### Work instruction:
Each line from the one that contains "ATOM 101 C CA" to the last line of the records below must be restated word for word.
******
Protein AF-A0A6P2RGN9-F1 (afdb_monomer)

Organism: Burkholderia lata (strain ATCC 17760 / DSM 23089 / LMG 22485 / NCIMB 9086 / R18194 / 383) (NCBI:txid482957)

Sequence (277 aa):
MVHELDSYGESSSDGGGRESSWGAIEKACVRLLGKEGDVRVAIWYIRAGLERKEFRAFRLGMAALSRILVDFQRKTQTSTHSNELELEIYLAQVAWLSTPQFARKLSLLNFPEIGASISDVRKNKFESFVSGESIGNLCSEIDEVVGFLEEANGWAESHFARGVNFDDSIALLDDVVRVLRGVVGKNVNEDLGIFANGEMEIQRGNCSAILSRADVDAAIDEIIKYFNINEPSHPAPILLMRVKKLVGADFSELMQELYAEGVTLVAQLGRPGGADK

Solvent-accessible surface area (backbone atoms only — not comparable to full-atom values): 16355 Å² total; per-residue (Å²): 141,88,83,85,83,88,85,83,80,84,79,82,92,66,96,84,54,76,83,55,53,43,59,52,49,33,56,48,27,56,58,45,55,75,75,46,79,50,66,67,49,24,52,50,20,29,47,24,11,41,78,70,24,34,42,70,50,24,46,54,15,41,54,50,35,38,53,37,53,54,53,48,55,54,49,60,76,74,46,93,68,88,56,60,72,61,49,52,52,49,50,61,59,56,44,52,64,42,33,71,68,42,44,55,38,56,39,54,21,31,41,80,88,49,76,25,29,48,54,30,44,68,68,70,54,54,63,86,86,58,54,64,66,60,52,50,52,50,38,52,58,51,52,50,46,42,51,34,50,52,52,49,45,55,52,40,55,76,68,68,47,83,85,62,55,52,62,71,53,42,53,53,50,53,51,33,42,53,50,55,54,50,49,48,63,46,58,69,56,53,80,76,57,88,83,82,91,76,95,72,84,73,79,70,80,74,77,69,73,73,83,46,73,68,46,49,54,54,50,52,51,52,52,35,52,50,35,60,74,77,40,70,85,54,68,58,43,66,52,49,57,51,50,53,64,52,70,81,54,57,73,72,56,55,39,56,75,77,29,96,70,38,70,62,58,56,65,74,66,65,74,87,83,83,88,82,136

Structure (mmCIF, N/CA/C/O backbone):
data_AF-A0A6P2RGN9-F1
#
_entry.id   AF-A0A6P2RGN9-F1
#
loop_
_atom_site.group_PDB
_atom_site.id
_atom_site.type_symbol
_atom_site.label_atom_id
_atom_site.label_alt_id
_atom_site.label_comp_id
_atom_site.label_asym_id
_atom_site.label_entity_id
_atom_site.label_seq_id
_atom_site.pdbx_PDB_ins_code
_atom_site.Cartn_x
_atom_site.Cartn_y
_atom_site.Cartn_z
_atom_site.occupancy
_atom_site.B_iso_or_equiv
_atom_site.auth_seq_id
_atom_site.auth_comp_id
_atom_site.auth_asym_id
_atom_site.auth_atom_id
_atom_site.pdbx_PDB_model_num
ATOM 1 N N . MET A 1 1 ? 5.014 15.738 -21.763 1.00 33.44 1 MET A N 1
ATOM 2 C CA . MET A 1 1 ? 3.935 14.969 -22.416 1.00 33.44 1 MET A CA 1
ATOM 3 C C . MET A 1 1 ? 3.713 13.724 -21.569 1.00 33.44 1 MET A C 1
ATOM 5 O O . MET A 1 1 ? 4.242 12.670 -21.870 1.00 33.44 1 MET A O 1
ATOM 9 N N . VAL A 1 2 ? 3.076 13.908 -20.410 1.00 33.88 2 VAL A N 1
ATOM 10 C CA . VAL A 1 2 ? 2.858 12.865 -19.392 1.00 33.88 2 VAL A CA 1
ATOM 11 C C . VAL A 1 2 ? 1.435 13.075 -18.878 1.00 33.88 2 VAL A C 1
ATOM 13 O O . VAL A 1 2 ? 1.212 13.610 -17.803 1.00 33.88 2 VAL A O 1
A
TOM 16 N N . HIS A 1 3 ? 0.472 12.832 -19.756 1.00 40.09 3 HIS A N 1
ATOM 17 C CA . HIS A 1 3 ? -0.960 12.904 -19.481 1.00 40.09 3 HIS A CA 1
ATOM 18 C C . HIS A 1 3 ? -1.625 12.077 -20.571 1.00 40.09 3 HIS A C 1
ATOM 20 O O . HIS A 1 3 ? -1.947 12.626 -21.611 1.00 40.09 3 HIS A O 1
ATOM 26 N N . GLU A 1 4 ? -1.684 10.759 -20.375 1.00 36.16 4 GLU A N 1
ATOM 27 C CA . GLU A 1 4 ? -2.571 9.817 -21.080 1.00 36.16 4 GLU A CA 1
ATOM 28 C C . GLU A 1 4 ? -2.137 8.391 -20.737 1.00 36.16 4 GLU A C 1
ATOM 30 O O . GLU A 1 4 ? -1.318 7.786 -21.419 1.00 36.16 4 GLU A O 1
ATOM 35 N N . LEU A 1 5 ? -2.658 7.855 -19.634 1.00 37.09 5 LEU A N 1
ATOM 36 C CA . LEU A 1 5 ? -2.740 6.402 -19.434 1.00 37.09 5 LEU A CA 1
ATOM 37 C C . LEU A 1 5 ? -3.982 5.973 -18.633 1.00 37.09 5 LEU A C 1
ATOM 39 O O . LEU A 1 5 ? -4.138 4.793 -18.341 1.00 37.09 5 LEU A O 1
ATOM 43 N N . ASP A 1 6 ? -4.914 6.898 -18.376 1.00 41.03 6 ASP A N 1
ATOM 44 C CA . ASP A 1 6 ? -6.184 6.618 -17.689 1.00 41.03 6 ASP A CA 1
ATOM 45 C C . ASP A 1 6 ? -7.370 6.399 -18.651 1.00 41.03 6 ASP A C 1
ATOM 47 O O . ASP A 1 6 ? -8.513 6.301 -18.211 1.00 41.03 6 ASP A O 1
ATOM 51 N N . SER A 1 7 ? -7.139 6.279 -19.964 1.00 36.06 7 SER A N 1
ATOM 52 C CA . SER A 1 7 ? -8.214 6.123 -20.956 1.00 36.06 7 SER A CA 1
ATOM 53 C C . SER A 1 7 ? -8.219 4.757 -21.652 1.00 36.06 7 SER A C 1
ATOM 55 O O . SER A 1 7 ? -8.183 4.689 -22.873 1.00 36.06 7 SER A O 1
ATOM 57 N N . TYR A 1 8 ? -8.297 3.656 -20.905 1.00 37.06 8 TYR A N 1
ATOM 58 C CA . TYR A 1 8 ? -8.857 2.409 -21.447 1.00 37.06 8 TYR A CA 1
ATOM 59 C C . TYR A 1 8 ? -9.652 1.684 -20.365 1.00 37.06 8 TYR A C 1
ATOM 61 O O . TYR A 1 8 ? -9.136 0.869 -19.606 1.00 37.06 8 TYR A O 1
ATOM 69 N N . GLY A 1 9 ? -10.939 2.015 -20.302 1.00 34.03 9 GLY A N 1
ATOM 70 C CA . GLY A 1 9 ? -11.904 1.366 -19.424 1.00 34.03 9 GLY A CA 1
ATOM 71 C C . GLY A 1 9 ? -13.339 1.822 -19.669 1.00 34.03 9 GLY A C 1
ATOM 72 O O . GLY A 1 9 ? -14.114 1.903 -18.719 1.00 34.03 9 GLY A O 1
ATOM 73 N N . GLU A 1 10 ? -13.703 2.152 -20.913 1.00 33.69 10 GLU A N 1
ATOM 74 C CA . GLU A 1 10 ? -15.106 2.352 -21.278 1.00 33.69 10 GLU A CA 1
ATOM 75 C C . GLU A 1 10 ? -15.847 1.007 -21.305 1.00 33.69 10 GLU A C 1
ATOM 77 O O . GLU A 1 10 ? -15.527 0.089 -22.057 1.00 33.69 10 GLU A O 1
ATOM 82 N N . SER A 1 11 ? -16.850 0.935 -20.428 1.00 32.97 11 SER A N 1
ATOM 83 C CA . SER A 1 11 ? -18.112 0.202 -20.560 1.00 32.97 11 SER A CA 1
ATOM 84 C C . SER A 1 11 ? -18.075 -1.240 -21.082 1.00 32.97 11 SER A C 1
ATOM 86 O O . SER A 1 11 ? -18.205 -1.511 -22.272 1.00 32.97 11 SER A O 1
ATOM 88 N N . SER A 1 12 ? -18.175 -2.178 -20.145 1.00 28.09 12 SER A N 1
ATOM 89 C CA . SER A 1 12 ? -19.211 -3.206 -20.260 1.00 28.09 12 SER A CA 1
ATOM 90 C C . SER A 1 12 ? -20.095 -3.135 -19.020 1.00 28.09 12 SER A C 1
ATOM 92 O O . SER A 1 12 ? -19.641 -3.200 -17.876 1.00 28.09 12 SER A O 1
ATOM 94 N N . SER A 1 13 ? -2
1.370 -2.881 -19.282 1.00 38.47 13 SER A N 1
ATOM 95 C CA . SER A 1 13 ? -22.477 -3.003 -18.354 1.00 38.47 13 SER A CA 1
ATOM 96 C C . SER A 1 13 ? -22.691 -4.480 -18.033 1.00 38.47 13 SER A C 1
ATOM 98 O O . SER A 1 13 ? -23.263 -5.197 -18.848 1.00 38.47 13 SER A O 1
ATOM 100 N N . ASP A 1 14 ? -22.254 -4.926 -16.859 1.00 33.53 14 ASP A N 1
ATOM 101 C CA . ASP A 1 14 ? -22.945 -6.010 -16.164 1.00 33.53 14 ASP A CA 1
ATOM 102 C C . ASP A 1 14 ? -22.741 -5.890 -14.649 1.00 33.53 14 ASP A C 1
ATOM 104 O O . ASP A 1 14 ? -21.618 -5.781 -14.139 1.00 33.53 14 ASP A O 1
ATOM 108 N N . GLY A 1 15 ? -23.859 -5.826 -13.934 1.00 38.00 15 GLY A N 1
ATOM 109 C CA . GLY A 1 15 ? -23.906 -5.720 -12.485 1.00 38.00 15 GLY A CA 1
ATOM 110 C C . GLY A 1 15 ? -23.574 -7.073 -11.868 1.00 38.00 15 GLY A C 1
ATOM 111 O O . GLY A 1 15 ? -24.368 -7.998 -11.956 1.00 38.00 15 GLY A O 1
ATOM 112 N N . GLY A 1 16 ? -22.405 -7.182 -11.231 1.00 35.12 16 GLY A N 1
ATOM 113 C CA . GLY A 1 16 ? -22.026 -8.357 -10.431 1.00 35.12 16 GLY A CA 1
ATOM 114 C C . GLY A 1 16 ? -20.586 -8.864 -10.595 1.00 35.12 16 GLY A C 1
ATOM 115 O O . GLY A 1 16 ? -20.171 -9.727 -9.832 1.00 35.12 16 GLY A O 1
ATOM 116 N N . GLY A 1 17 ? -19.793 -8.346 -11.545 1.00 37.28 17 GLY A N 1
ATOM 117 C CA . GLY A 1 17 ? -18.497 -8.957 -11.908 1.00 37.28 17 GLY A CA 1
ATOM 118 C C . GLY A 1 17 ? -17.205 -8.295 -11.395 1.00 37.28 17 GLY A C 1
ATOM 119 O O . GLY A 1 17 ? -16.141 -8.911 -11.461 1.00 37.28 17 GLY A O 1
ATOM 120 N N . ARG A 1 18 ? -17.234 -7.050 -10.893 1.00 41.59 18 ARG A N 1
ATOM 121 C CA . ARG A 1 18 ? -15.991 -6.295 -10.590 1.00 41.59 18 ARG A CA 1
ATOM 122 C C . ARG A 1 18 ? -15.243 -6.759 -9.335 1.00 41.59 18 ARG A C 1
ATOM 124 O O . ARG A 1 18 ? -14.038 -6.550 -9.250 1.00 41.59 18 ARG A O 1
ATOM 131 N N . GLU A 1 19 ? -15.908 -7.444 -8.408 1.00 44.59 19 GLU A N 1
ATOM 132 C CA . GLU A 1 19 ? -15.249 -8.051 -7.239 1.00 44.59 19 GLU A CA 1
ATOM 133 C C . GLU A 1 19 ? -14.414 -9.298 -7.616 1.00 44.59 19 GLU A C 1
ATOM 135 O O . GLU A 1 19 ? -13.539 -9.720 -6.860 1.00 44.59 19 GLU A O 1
******
### Result below:
ATOM 101 C CA . ASP A 1 14 ? -22.945 -6.010 -16.164 1.00 33.53 14 ASP A CA 1
ATOM 102 C C . ASP A 1 14 ? -22.741 -5.890 -14.649 1.00 33.53 14 ASP A C 1
ATOM 104 O O . ASP A 1 14 ? -21.618 -5.781 -14.139 1.00 33.53 14 ASP A O 1
ATOM 108 N N . GLY A 1 15 ? -23.859 -5.826 -13.934 1.00 38.00 15 GLY A N 1
ATOM 109 C CA . GLY A 1 15 ? -23.906 -5.720 -12.485 1.00 38.00 15 GLY A CA 1
ATOM 110 C C . GLY A 1 15 ? -23.574 -7.073 -11.868 1.00 38.00 15 GLY A C 1
ATOM 111 O O . GLY A 1 15 ? -24.368 -7.998 -11.956 1.00 38.00 15 GLY A O 1
ATOM 112 N N . GLY A 1 16 ? -22.405 -7.182 -11.231 1.00 35.12 16 GLY A N 1
ATOM 113 C CA . GLY A 1 16 ? -22.026 -8.357 -10.431 1.00 35.12 16 GLY A CA 1
ATOM 114 C C . GLY A 1 16 ? -20.586 -8.864 -10.595 1.00 35.12 16 GLY A C 1
ATOM 115 O O . GLY A 1 16 ? -20.171 -9.727 -9.832 1.00 35.12 16 GLY A O 1
ATOM 116 N N . GLY A 1 17 ? -19.793 -8.346 -11.545 1.00 37.28 17 GLY A N 1
ATOM 117 C CA . GLY A 1 17 ? -18.497 -8.957 -11.908 1.00 37.28 17 GLY A CA 1
ATOM 118 C C . GLY A 1 17 ? -17.205 -8.295 -11.395 1.00 37.28 17 GLY A C 1
ATOM 119 O O . GLY A 1 17 ? -16.141 -8.911 -11.461 1.00 37.28 17 GLY A O 1
ATOM 120 N N . ARG A 1 18 ? -17.234 -7.050 -10.893 1.00 41.59 18 ARG A N 1
ATOM 121 C CA . ARG A 1 18 ? -15.991 -6.295 -10.590 1.00 41.59 18 ARG A CA 1
ATOM 122 C C . ARG A 1 18 ? -15.243 -6.759 -9.335 1.00 41.59 18 ARG A C 1
ATOM 124 O O . ARG A 1 18 ? -14.038 -6.550 -9.250 1.00 41.59 18 ARG A O 1
ATOM 131 N N . GLU A 1 19 ? -15.908 -7.444 -8.408 1.00 44.59 19 GLU A N 1
ATOM 132 C CA . GLU A 1 19 ? -15.249 -8.051 -7.239 1.00 44.59 19 GLU A CA 1
ATOM 133 C C . GLU A 1 19 ? -14.414 -9.298 -7.616 1.00 44.59 19 GLU A C 1
ATOM 135 O O . GLU A 1 19 ? -13.539 -9.720 -6.860 1.00 44.59 19 GLU A O 1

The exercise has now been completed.